= INSTRUCTIONS FOR THE TASK =
Among the entries below, take the line with "ATOM 18 N N" and the line with "ATOM 20 C C", and output them and every line between them exactly, with nothing else.

= Recorded data =
────────
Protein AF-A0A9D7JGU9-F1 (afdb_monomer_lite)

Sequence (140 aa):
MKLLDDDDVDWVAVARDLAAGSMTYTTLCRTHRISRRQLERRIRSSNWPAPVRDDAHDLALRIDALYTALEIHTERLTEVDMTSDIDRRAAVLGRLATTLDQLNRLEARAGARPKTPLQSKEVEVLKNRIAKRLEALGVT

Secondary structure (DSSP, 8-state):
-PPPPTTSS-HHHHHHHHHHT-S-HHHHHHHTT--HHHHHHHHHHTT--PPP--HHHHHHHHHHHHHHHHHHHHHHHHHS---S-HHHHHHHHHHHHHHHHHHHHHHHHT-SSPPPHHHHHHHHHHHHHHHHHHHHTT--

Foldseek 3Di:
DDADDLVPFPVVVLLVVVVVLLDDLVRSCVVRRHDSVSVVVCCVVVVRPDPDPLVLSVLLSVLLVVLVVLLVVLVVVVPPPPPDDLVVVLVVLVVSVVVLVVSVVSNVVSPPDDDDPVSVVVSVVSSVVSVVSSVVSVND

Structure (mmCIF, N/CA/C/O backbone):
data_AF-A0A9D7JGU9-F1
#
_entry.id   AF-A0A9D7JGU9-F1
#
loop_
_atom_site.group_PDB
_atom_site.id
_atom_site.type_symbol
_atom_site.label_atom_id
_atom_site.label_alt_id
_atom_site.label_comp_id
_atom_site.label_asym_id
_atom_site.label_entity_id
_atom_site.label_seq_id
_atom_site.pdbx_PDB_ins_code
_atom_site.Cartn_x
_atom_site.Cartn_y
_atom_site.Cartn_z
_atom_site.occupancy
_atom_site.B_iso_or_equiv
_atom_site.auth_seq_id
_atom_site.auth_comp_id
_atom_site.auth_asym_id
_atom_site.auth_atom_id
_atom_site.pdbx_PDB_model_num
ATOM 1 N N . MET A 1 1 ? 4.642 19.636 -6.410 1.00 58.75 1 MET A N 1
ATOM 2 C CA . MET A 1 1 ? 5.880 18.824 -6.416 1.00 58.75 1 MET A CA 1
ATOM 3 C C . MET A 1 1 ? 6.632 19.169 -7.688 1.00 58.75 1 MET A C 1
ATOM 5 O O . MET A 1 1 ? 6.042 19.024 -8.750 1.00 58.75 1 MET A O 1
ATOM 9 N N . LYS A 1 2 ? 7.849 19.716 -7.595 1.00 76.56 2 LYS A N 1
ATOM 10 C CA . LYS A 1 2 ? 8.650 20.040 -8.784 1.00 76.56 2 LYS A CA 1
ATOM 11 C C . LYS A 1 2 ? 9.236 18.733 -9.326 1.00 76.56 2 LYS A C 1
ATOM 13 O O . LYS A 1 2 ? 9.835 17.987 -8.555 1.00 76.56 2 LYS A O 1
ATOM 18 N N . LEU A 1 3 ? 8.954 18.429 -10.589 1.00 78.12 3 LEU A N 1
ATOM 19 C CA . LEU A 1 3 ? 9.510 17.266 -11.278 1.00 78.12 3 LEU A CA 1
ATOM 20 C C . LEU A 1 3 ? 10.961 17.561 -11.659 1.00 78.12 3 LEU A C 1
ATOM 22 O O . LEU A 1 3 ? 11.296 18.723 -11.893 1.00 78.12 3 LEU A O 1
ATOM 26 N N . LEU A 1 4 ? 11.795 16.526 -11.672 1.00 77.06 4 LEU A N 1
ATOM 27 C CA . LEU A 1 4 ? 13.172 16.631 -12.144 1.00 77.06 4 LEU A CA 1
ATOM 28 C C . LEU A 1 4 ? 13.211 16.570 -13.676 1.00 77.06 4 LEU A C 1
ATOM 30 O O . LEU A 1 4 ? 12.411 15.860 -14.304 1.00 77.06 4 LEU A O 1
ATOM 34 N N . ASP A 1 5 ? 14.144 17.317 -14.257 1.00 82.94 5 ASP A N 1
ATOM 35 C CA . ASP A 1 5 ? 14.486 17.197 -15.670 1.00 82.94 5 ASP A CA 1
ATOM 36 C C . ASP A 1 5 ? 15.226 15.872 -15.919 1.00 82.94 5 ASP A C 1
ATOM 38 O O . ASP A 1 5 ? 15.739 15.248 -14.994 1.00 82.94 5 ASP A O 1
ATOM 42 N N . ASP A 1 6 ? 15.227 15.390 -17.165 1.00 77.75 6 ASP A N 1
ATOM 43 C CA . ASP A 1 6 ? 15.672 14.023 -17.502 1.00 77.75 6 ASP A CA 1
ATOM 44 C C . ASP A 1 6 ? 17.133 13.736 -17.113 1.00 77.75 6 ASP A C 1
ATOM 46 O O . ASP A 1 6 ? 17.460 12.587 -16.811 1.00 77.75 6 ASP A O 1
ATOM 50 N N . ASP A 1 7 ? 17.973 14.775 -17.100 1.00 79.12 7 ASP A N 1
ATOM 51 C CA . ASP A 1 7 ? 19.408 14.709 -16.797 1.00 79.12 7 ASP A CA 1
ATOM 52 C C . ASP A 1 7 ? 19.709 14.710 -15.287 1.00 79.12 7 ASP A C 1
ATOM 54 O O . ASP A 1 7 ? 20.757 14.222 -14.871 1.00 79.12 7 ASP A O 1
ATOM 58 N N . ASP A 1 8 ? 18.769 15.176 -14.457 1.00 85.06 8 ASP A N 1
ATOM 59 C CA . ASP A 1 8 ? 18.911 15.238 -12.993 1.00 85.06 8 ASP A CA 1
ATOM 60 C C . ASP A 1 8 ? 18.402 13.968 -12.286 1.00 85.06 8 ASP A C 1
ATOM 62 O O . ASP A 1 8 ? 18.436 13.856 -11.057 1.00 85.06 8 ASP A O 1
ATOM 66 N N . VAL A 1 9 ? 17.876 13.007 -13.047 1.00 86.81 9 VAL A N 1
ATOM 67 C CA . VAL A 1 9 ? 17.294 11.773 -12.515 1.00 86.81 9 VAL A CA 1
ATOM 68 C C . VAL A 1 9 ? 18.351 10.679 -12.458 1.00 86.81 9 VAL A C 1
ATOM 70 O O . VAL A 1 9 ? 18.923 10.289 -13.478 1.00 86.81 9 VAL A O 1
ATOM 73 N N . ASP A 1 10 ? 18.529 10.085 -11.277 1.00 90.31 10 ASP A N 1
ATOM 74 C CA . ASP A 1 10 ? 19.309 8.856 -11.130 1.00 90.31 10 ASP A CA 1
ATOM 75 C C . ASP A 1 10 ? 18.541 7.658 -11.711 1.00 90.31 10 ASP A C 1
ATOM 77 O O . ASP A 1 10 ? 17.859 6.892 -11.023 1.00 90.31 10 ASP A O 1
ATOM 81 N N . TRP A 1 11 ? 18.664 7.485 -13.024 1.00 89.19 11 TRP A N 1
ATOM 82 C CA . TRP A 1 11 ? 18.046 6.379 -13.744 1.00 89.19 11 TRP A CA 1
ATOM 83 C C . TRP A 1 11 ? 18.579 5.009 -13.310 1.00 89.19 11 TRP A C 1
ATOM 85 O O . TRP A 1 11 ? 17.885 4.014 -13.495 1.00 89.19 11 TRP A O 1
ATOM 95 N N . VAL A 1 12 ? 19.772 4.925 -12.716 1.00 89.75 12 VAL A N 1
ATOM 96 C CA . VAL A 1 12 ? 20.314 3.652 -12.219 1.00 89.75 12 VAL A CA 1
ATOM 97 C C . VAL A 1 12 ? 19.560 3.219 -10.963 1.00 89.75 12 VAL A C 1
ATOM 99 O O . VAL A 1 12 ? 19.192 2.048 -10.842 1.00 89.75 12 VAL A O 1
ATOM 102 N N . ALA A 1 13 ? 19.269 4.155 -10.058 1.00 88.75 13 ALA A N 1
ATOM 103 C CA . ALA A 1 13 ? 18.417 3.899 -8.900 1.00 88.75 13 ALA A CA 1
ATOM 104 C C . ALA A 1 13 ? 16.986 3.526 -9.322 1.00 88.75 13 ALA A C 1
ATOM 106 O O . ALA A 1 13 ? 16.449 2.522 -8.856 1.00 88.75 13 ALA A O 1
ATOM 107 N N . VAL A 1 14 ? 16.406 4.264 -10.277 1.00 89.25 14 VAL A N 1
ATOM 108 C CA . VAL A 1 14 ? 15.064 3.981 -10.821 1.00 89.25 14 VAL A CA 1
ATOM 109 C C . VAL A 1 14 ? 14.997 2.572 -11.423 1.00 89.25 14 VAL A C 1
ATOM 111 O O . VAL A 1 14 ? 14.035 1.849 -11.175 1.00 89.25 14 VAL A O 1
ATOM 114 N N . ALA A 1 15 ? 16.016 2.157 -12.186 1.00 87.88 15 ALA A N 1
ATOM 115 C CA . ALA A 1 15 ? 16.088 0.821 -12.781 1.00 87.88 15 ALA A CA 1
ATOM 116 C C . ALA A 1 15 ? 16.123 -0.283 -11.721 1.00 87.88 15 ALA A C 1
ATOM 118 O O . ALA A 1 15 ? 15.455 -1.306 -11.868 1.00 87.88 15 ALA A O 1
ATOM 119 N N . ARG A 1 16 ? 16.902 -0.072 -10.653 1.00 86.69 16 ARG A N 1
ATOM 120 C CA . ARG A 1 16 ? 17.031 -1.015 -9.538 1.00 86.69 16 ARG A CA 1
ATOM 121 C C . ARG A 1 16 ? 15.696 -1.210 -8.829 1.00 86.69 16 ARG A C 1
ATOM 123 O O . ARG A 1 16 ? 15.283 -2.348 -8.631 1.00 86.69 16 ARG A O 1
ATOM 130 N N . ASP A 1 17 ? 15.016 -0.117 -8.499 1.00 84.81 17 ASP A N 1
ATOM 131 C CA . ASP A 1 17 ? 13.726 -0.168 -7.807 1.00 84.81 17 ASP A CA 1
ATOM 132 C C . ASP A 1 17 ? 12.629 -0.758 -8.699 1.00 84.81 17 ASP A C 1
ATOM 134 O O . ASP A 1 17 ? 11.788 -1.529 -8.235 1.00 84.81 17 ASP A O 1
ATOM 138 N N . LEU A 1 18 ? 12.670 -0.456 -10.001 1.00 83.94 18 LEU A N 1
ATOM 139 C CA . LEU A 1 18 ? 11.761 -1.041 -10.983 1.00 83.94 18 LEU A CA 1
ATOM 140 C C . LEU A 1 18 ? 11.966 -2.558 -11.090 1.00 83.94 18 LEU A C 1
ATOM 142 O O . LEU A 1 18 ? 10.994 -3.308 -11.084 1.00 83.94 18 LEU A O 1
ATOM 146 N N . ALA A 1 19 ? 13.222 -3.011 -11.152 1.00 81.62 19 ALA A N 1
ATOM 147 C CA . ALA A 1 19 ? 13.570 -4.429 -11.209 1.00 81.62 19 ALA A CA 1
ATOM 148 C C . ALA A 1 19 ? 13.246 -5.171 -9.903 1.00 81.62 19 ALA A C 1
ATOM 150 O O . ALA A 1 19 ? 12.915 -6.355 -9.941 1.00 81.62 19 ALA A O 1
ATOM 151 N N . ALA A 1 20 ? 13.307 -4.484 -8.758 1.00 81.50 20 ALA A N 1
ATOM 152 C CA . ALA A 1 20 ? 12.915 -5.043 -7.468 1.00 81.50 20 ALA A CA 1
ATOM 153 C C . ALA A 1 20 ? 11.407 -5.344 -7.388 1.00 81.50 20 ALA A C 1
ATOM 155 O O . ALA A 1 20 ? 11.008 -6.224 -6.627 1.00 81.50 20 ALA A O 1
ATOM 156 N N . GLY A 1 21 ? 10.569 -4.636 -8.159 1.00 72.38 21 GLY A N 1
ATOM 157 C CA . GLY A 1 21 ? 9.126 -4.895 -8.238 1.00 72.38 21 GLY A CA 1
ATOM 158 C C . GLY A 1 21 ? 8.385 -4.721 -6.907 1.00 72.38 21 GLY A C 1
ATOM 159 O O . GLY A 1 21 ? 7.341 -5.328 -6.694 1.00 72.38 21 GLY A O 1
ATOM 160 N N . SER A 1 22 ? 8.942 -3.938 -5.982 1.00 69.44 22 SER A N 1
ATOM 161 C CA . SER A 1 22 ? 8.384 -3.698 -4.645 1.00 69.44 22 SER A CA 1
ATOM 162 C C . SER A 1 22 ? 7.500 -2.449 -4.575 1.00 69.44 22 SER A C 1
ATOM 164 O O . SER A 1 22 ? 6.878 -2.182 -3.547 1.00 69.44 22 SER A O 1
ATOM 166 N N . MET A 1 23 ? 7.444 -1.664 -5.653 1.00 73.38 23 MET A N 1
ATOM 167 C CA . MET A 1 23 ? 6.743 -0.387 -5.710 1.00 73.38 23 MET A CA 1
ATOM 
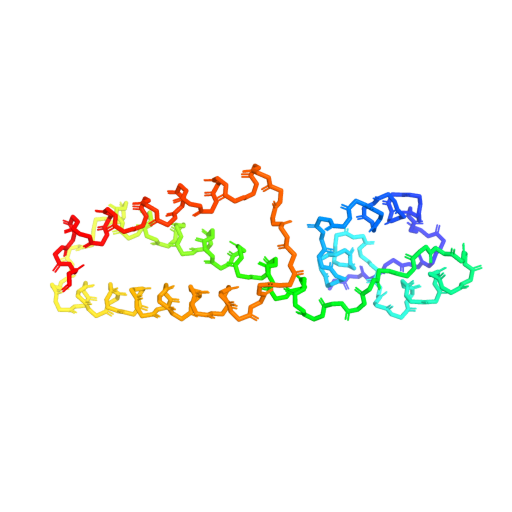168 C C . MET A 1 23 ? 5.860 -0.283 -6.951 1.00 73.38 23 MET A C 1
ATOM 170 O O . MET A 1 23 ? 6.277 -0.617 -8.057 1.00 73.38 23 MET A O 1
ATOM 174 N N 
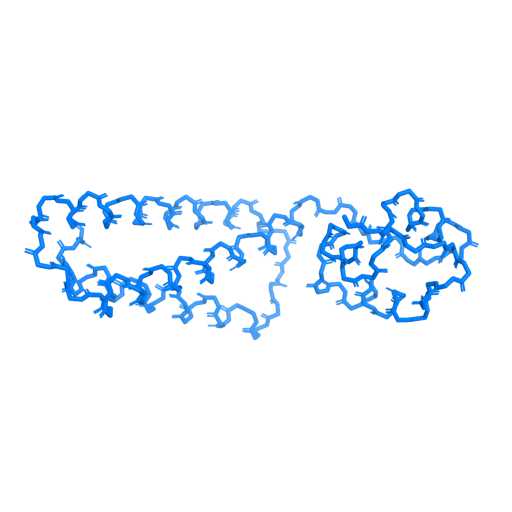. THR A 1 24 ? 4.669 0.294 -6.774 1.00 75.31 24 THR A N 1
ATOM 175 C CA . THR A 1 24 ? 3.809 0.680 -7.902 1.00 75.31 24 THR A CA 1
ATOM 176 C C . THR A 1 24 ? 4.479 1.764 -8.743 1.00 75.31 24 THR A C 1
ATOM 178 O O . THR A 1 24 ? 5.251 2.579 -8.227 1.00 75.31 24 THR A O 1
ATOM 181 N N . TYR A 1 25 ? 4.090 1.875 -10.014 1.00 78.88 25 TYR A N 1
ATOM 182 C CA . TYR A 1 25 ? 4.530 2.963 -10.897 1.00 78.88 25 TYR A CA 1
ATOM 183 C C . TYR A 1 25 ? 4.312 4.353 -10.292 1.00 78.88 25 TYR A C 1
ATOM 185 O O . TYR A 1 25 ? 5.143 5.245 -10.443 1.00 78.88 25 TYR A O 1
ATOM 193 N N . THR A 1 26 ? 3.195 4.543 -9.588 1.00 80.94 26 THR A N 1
────────
= THE COMPLETED TASK =
ATOM 18 N N . LEU A 1 3 ? 8.954 18.429 -10.589 1.00 78.12 3 LEU A N 1
ATOM 19 C CA . LEU A 1 3 ? 9.510 17.266 -11.278 1.00 78.12 3 LEU A CA 1
ATOM 20 C C . LEU A 1 3 ? 10.961 17.561 -11.659 1.00 78.12 3 LEU A C 1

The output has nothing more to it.